The project is supported by the grant of the Russian Science Foundation №23-79-10107.
The research results have been published in the journal Optics and Lasers in Engineering (Q1; IF:4,6).
Composite materials and foamed metals are actively used today in new generation space and transportation equipment. Existing non-destructive testing methods are not fully suitable for quality control of such materials with laminated, cellular or porous structure. This determines the importance of creating new methods of non-destructive testing to detect defects in products of complex configuration.
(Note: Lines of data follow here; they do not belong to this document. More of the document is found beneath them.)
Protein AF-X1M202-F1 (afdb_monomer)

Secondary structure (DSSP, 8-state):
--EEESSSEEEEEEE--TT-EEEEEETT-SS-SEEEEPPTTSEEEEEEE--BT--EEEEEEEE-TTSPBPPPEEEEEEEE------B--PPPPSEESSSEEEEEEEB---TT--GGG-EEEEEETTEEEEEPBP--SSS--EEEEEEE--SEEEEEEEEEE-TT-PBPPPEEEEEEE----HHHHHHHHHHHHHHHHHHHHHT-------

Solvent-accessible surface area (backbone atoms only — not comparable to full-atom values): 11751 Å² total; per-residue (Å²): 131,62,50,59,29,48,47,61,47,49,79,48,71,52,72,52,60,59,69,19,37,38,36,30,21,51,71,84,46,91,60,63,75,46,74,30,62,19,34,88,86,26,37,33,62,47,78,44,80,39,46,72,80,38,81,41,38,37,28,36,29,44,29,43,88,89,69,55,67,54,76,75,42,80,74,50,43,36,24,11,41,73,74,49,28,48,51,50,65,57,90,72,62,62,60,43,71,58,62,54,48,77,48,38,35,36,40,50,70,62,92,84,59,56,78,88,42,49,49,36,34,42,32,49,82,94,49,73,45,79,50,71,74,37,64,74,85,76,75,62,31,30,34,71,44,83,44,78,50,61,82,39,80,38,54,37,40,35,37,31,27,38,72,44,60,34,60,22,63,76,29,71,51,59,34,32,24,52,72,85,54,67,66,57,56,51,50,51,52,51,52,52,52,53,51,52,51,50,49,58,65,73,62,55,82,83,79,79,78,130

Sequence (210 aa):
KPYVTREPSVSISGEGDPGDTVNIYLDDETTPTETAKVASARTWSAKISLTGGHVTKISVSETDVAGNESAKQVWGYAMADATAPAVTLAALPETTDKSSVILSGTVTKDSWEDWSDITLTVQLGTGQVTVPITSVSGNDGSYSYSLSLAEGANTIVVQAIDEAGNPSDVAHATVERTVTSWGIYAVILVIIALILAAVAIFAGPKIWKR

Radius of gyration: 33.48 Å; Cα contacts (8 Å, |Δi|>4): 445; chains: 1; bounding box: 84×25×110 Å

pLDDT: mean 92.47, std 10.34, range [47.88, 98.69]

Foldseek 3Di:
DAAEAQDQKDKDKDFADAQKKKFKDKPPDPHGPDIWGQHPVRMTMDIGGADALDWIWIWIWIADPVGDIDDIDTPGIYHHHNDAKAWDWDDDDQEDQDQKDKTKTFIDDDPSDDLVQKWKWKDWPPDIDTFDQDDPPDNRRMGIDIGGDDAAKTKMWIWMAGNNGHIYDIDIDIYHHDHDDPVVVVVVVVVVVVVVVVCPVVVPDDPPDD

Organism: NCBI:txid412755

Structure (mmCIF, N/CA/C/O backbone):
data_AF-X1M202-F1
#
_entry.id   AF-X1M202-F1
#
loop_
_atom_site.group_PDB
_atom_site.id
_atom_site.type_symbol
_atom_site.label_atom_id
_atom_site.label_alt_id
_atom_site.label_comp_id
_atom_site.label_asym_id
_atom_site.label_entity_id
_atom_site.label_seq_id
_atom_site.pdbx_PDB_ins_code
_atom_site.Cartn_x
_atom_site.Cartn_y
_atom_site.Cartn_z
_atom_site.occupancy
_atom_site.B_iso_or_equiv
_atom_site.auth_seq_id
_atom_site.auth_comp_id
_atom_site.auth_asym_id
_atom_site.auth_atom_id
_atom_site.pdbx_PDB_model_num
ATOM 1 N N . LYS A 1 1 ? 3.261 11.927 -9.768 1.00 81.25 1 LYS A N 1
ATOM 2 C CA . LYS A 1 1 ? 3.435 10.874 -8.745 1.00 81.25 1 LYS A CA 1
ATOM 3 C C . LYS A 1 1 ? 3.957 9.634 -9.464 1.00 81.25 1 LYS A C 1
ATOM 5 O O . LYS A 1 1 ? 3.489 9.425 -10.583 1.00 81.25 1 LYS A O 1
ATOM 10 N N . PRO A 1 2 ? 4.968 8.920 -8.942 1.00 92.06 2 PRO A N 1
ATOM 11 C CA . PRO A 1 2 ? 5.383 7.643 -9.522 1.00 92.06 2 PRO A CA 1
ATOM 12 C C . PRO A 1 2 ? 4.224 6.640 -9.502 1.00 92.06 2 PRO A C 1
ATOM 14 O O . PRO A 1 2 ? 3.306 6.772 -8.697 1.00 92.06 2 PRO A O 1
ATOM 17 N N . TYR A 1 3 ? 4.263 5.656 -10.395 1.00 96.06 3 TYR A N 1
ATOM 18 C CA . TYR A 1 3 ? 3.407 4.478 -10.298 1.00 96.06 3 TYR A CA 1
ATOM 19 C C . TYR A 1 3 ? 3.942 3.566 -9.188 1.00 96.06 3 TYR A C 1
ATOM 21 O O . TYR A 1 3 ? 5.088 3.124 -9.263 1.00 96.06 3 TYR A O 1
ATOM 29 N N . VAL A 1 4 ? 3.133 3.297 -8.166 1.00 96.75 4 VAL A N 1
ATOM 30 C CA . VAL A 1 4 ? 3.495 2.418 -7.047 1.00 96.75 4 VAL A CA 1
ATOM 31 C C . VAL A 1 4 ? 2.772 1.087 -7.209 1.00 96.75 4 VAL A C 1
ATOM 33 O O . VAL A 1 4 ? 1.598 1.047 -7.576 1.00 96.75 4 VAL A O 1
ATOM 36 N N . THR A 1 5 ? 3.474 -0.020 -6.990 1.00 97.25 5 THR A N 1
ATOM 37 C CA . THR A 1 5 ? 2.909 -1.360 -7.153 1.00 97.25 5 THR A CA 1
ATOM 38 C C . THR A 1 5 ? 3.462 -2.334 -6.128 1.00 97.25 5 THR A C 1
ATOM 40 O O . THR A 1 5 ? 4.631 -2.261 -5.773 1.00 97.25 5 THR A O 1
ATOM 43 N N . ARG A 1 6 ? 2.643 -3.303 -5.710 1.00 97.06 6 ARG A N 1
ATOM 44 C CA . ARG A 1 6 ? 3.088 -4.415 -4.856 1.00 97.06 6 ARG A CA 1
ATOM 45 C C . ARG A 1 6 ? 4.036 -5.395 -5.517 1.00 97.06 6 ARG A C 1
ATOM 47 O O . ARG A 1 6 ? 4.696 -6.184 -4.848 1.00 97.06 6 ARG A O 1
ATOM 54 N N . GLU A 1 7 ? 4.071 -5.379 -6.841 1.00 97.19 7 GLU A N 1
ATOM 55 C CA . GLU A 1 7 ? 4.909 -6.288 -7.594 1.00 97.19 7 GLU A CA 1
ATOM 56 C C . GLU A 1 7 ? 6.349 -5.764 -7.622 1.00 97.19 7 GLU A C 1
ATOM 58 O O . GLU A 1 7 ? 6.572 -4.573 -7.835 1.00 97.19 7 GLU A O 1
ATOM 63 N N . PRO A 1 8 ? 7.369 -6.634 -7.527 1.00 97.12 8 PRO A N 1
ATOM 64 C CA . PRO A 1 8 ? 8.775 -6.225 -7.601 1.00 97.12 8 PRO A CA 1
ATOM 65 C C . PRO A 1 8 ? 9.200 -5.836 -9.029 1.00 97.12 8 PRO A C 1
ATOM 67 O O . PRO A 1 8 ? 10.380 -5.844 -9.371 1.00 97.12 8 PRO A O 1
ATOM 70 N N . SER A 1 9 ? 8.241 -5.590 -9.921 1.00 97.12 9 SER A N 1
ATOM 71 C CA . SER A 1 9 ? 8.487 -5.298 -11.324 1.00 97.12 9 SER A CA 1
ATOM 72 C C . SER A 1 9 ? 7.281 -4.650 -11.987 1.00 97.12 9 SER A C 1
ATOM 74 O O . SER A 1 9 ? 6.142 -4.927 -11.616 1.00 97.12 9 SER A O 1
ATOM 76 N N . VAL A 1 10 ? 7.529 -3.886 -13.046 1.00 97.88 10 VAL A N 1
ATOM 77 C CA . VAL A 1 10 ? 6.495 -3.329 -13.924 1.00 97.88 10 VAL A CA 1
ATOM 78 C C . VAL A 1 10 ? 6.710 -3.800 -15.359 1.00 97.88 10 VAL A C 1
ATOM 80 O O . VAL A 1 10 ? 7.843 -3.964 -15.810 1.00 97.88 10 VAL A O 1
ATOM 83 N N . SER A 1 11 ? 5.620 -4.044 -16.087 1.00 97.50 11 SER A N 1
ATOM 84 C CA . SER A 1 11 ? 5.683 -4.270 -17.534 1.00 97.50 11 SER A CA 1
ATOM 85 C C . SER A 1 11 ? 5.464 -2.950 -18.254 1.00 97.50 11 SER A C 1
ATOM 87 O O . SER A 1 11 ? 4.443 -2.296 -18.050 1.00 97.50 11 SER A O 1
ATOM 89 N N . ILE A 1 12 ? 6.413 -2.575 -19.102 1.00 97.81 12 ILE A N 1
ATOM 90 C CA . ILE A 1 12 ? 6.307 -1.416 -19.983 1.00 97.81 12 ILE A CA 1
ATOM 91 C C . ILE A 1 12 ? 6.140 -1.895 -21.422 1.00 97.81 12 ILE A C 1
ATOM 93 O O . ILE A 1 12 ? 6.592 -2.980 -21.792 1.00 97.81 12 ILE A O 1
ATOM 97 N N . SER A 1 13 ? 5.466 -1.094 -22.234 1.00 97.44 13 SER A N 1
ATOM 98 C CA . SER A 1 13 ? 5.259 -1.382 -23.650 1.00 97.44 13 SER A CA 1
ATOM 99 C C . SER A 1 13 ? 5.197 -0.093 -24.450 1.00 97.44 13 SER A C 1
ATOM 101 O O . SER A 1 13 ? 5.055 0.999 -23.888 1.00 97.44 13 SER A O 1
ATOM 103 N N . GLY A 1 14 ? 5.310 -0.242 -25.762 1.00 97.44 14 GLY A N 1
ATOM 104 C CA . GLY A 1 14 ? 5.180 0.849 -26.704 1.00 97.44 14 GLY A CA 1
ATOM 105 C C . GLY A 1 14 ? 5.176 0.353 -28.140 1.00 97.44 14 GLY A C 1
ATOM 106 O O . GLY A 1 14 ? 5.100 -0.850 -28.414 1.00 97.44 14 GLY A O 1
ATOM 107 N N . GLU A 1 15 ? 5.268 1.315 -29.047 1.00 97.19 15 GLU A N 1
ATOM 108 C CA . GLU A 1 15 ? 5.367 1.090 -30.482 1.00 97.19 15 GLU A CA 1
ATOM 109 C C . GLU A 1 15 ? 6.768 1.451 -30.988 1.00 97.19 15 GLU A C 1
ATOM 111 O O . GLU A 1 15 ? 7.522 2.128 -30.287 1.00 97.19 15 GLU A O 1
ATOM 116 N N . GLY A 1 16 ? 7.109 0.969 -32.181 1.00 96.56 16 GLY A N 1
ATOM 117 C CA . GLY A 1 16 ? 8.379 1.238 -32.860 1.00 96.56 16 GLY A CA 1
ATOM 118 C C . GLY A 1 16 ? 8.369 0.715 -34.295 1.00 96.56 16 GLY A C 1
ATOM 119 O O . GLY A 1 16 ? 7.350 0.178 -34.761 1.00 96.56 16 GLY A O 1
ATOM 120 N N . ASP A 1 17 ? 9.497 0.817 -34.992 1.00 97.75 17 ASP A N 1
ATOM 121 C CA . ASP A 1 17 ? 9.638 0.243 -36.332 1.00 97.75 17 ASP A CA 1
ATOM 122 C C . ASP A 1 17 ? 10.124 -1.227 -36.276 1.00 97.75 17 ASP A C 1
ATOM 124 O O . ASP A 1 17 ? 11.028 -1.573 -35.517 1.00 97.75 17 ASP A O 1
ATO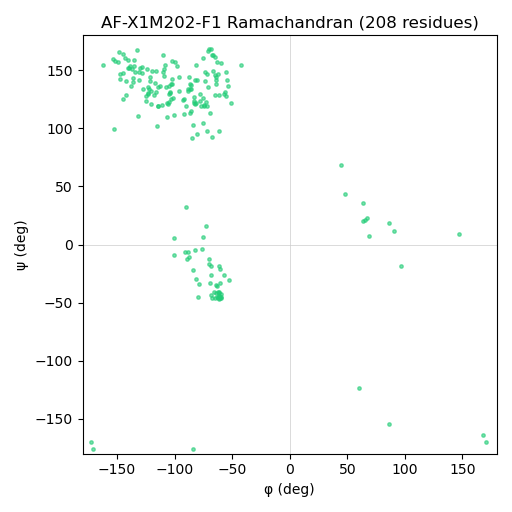M 128 N N . PRO A 1 18 ? 9.510 -2.165 -37.030 1.00 98.31 18 PRO A N 1
ATOM 129 C CA . PRO A 1 18 ? 9.839 -3.585 -36.918 1.00 98.31 18 PRO A CA 1
ATOM 130 C C . PRO A 1 18 ? 11.317 -3.918 -37.152 1.00 98.31 18 PRO A C 1
ATOM 132 O O . PRO A 1 18 ? 11.874 -3.610 -38.203 1.00 98.31 18 PRO A O 1
ATOM 135 N N . GLY A 1 19 ? 11.907 -4.673 -36.221 1.00 97.12 19 GLY A N 1
ATOM 136 C CA . GLY A 1 19 ? 13.318 -5.076 -36.264 1.00 97.12 19 GLY A CA 1
ATOM 137 C C . GLY A 1 19 ? 14.245 -4.190 -35.430 1.00 97.12 19 GLY A C 1
ATOM 138 O O . GLY A 1 19 ? 15.326 -4.661 -35.035 1.00 97.12 19 GLY A O 1
ATOM 139 N N . ASP A 1 20 ? 13.792 -2.984 -35.086 1.00 98.56 20 ASP A N 1
ATOM 140 C CA . ASP A 1 20 ? 14.520 -2.049 -34.237 1.00 98.56 20 ASP A CA 1
ATOM 141 C C . ASP A 1 20 ? 14.659 -2.585 -32.808 1.00 98.56 20 ASP A C 1
ATOM 143 O O . ASP A 1 20 ? 14.016 -3.560 -32.382 1.00 98.56 20 ASP A O 1
ATOM 147 N N . THR A 1 21 ? 15.590 -1.983 -32.076 1.00 98.62 21 THR A N 1
ATOM 148 C CA . THR A 1 21 ? 15.892 -2.335 -30.689 1.00 98.62 21 THR A CA 1
ATOM 149 C C . THR A 1 21 ? 15.540 -1.168 -29.792 1.00 98.62 21 THR A C 1
ATOM 151 O O . THR A 1 21 ? 16.132 -0.102 -29.908 1.00 98.62 21 THR A O 1
ATOM 154 N N . VAL A 1 22 ? 14.620 -1.384 -28.861 1.00 98.69 22 VAL A N 1
ATOM 155 C CA . VAL A 1 22 ? 14.348 -0.437 -27.785 1.00 98.69 22 VAL A CA 1
ATOM 156 C C . VAL A 1 22 ? 15.363 -0.667 -26.677 1.00 98.69 22 VAL A C 1
ATOM 158 O O . VAL A 1 22 ? 15.455 -1.770 -26.134 1.00 98.69 22 VAL A O 1
ATOM 161 N N . ASN A 1 23 ? 16.111 0.375 -26.342 1.00 98.50 23 ASN A N 1
ATOM 162 C CA . ASN A 1 23 ? 17.034 0.401 -25.218 1.00 98.50 23 ASN A CA 1
ATOM 163 C C . ASN A 1 23 ? 16.343 1.043 -24.021 1.00 98.50 23 ASN A C 1
ATOM 165 O O . ASN A 1 23 ? 15.756 2.117 -24.149 1.00 98.50 23 ASN A O 1
ATOM 169 N N . ILE A 1 24 ? 16.427 0.409 -22.856 1.00 98.69 24 ILE A N 1
ATOM 170 C CA . ILE A 1 24 ? 15.795 0.889 -21.630 1.00 98.69 24 ILE A CA 1
ATOM 171 C C . ILE A 1 24 ? 16.881 1.225 -20.616 1.00 98.69 24 ILE A C 1
ATOM 173 O O . ILE A 1 24 ? 17.774 0.422 -20.362 1.00 98.69 24 ILE A O 1
ATOM 177 N N . TYR A 1 25 ? 16.779 2.410 -20.026 1.00 98.38 25 TYR A N 1
ATOM 178 C CA . TYR A 1 25 ? 17.726 2.955 -19.061 1.00 98.38 25 TYR A CA 1
ATOM 179 C C . TYR A 1 25 ? 17.002 3.227 -17.752 1.00 98.38 25 TYR A C 1
ATOM 181 O O . TYR A 1 25 ? 15.944 3.870 -17.755 1.00 98.38 25 TYR A O 1
ATOM 189 N N . LEU A 1 26 ? 17.589 2.774 -16.649 1.00 98.12 26 LEU A N 1
ATOM 190 C CA . LEU A 1 26 ? 17.110 3.060 -15.302 1.00 98.12 26 LEU A CA 1
ATOM 191 C C . LEU A 1 26 ? 17.979 4.147 -14.663 1.00 98.12 26 LEU A C 1
ATOM 193 O O . LEU A 1 26 ? 19.177 4.201 -14.913 1.00 98.12 26 LEU A O 1
ATOM 197 N N . ASP A 1 27 ? 17.371 5.045 -13.889 1.00 97.06 27 ASP A N 1
ATOM 198 C CA . ASP A 1 27 ? 18.058 6.019 -13.022 1.00 97.06 27 ASP A CA 1
ATOM 199 C C . ASP A 1 27 ? 19.200 6.808 -13.689 1.00 97.06 27 ASP A C 1
ATOM 201 O O . ASP A 1 27 ? 20.266 7.029 -13.119 1.00 97.06 27 ASP A O 1
ATOM 205 N N . ASP A 1 28 ? 18.945 7.264 -14.919 1.00 95.19 28 ASP A N 1
ATOM 206 C CA . ASP A 1 28 ? 19.878 8.051 -15.736 1.00 95.19 28 ASP A CA 1
ATOM 207 C C . ASP A 1 28 ? 21.181 7.320 -16.122 1.00 95.19 28 ASP A C 1
ATOM 209 O O . ASP A 1 28 ? 22.149 7.953 -16.558 1.00 95.19 28 ASP A O 1
ATOM 213 N N . GLU A 1 29 ? 21.190 5.983 -16.065 1.00 96.81 29 GLU A N 1
ATOM 214 C CA . GLU A 1 29 ? 22.283 5.165 -16.586 1.00 96.81 29 GLU A CA 1
ATOM 215 C C . GLU A 1 29 ? 22.591 5.486 -18.059 1.00 96.81 29 GLU A C 1
ATOM 217 O O . GLU A 1 29 ? 21.719 5.748 -18.902 1.00 96.81 29 GLU A O 1
ATOM 222 N N . THR A 1 30 ? 23.882 5.474 -18.395 1.00 94.75 30 THR A N 1
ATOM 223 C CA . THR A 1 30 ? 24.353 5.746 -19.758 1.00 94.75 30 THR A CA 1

Scientists of Tomsk Polytechnic University have developed an alternative non-contact system for diagnosing the quality of aluminum, carbon fiber and glass fiber composite materials. The main feature of the method is the use of a non-contact broadband radiator to inject an acoustic signal into the inspected products. The process of propagation of elastic waves in materials and their interaction with defective inclusions is analyzed by scanning laser vibrometry. Data processing makes it possible to determine the resonance frequencies of the controlled product and to highlight the areas of defects in their presence.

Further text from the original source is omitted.